**PROBLEM:** Transcribe word for word the lines below from the line with "ATOM 113 C CA" through the line with "ATOM 116 O O", ends included.
***
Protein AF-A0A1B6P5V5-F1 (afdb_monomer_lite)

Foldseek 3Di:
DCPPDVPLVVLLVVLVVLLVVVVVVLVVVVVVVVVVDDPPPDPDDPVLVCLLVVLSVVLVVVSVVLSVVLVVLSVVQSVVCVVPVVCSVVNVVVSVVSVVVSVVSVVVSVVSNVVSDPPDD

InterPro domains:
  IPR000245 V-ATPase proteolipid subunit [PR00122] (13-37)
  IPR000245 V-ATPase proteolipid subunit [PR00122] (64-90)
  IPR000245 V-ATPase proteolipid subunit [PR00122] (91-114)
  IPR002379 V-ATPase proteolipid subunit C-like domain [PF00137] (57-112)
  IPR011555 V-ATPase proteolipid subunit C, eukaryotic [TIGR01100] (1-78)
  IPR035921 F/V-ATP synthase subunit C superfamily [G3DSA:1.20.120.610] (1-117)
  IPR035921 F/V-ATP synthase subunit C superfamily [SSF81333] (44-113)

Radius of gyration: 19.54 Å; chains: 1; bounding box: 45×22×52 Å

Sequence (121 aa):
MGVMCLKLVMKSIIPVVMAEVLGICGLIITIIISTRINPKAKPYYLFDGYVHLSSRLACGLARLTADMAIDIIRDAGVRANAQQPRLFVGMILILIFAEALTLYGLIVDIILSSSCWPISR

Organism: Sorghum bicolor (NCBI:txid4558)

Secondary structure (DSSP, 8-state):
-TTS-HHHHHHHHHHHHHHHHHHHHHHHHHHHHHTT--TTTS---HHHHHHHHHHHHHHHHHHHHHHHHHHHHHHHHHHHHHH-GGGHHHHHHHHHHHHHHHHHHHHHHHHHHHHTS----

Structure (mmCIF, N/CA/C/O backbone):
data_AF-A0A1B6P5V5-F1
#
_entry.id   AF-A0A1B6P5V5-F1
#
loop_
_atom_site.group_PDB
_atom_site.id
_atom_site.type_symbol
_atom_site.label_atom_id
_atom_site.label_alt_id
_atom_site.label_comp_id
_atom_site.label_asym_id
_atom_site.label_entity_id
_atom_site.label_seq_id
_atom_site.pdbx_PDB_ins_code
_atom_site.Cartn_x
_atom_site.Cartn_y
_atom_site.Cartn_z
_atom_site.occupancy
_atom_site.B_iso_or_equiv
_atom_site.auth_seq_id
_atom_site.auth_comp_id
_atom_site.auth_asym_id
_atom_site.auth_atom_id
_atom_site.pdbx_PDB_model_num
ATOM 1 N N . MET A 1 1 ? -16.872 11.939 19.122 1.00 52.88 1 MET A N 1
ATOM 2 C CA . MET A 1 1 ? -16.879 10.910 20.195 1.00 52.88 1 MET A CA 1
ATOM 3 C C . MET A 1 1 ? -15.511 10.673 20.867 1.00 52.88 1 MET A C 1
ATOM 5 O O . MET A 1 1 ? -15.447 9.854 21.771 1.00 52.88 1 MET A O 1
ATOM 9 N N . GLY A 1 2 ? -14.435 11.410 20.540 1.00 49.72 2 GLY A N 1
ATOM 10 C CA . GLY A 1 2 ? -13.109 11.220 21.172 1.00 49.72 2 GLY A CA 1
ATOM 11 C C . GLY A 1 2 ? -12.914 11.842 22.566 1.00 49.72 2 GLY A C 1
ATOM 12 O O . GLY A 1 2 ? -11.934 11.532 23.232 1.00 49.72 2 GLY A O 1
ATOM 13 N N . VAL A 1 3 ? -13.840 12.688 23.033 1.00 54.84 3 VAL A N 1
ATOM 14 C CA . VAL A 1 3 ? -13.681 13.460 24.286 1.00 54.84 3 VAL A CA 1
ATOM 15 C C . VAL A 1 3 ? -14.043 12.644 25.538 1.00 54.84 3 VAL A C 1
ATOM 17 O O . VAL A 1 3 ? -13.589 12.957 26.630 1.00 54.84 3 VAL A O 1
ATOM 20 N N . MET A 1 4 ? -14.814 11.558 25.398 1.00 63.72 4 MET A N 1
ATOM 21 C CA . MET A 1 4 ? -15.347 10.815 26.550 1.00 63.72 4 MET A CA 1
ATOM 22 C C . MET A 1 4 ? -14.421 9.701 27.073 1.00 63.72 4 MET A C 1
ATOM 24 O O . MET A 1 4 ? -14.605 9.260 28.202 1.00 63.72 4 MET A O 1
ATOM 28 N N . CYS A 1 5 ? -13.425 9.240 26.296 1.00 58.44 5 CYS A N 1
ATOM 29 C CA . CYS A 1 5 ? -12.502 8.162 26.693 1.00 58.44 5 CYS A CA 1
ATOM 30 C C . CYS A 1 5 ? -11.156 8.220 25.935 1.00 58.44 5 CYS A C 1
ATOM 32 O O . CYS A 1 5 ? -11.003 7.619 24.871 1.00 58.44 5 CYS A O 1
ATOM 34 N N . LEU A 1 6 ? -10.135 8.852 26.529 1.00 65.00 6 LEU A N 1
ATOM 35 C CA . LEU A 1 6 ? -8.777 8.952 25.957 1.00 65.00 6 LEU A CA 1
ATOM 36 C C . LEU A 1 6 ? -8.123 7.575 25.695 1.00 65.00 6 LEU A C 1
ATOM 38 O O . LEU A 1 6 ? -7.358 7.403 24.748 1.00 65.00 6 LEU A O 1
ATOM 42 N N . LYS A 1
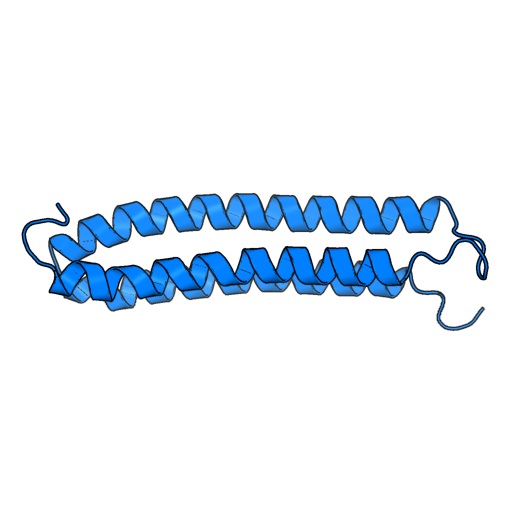 7 ? -8.483 6.556 26.489 1.00 69.50 7 LYS A N 1
ATOM 43 C CA . LYS A 1 7 ? -8.014 5.166 26.320 1.00 69.50 7 LYS A CA 1
ATOM 44 C C . LYS A 1 7 ? -8.419 4.542 24.977 1.00 69.50 7 LYS A C 1
ATOM 46 O O . LYS A 1 7 ? -7.716 3.662 24.488 1.00 69.50 7 LYS A O 1
ATOM 51 N N . LEU A 1 8 ? -9.532 4.979 24.380 1.00 69.81 8 LEU A N 1
ATOM 52 C CA . LEU A 1 8 ? -9.984 4.499 23.068 1.00 69.81 8 LEU A CA 1
ATOM 53 C C . LEU A 1 8 ? -9.192 5.157 21.928 1.00 69.81 8 LEU A C 1
ATOM 55 O O . LEU A 1 8 ? -8.852 4.473 20.967 1.00 69.81 8 LEU A O 1
ATOM 59 N N . VAL A 1 9 ? -8.813 6.433 22.092 1.00 72.81 9 VAL A N 1
ATO
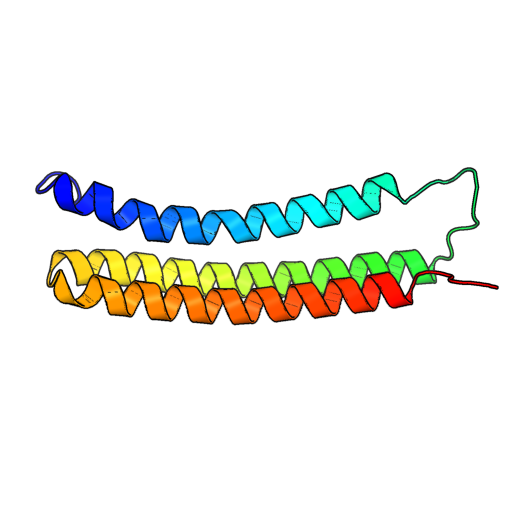M 60 C CA . VAL A 1 9 ? -8.004 7.197 21.123 1.00 72.81 9 VAL A CA 1
ATOM 61 C C . VAL A 1 9 ? -6.618 6.575 20.930 1.00 72.81 9 VAL A C 1
ATOM 63 O O . VAL A 1 9 ? -6.175 6.385 19.798 1.00 72.81 9 VAL A O 1
ATOM 66 N N . MET A 1 10 ? -5.956 6.180 22.023 1.00 74.06 10 MET A N 1
ATOM 67 C CA . MET A 1 10 ? -4.644 5.519 21.956 1.00 74.06 10 MET A CA 1
ATOM 68 C C . MET A 1 10 ? -4.679 4.174 21.216 1.00 74.06 10 MET A C 1
ATOM 70 O O . MET A 1 10 ? -3.697 3.799 20.587 1.00 74.06 10 MET A O 1
ATOM 74 N N . LYS A 1 11 ? -5.803 3.447 21.247 1.00 77.00 11 LYS A N 1
ATOM 75 C CA . LYS A 1 11 ? -5.957 2.185 20.501 1.00 77.00 11 LYS A CA 1
ATOM 76 C C . LYS A 1 11 ? -6.272 2.402 19.022 1.00 77.00 11 LYS A C 1
ATOM 78 O O . LYS A 1 11 ? -5.837 1.610 18.192 1.00 77.00 11 LYS A O 1
ATOM 83 N N . SER A 1 12 ? -6.988 3.470 18.676 1.00 76.75 12 SER A N 1
ATOM 84 C CA . SER A 1 12 ? -7.317 3.798 17.283 1.00 76.75 12 SER A CA 1
ATOM 85 C C . SER A 1 12 ? -6.139 4.331 16.463 1.00 76.75 12 SER A C 1
ATOM 87 O O . SER A 1 12 ? -6.251 4.393 15.245 1.00 76.75 12 SER A O 1
ATOM 89 N N . ILE A 1 13 ? -5.004 4.674 17.084 1.00 84.38 13 ILE A N 1
ATOM 90 C CA . ILE A 1 13 ? -3.832 5.158 16.338 1.00 84.38 13 ILE A CA 1
ATOM 91 C C . ILE A 1 13 ? -3.097 4.037 15.591 1.00 84.38 13 ILE A C 1
ATOM 93 O O . ILE A 1 13 ? -2.503 4.274 14.547 1.00 84.38 13 ILE A O 1
ATOM 97 N N . ILE A 1 14 ? -3.187 2.798 16.081 1.00 84.94 14 ILE A N 1
ATOM 98 C CA . ILE A 1 14 ? -2.543 1.623 15.477 1.00 84.94 14 ILE A CA 1
ATOM 99 C C . ILE A 1 14 ? -2.997 1.419 14.016 1.00 84.94 14 ILE A C 1
ATOM 101 O O . ILE A 1 14 ? -2.139 1.393 13.137 1.00 84.94 14 ILE A O 1
ATOM 105 N N . PRO A 1 15 ? -4.307 1.346 13.701 1.00 79.31 15 PRO A N 1
ATOM 106 C CA . PRO A 1 15 ? -4.772 1.237 12.314 1.00 79.31 15 PRO A CA 1
ATOM 107 C C . PRO A 1 15 ? -4.547 2.510 11.481 1.00 79.31 15 PRO A C 1
ATOM 109 O O . PRO A 1 15 ? -4.620 2.453 10.256 1.00 79.31 15 PRO A O 1
ATOM 112 N N . VAL A 1 16 ? -4.276 3.660 12.112 1.00 83.25 16 VAL A N 1
ATOM 113 C CA . VAL A 1 16 ? -3.870 4.873 11.386 1.00 83.25 16 VAL A CA 1
ATOM 114 C C . VAL A 1 16 ? -2.460 4.726 10.835 1.00 83.25 16 VAL A C 1
ATOM 116 O O . VAL A 1 16 ? -2.259 4.940 9.644 1.00 83.25 16 VAL A O 1
ATOM 119 N N . VAL A 1 17 ? -1.520 4.290 11.673 1.00 86.50 17 VAL A N 1
ATOM 120 C CA . VAL A 1 17 ? -0.117 4.109 11.278 1.00 86.50 17 VAL A CA 1
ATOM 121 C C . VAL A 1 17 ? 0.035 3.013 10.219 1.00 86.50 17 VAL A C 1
***
**ANSWER BELOW:**
ATOM 113 C CA . VAL A 1 16 ? -3.870 4.873 11.386 1.00 83.25 16 VAL A CA 1
ATOM 114 C C . VAL A 1 16 ? -2.460 4.726 10.835 1.00 83.25 16 VAL A C 1
ATOM 116 O O . VAL A 1 16 ? -2.259 4.940 9.644 1.00 83.25 16 VAL A O 1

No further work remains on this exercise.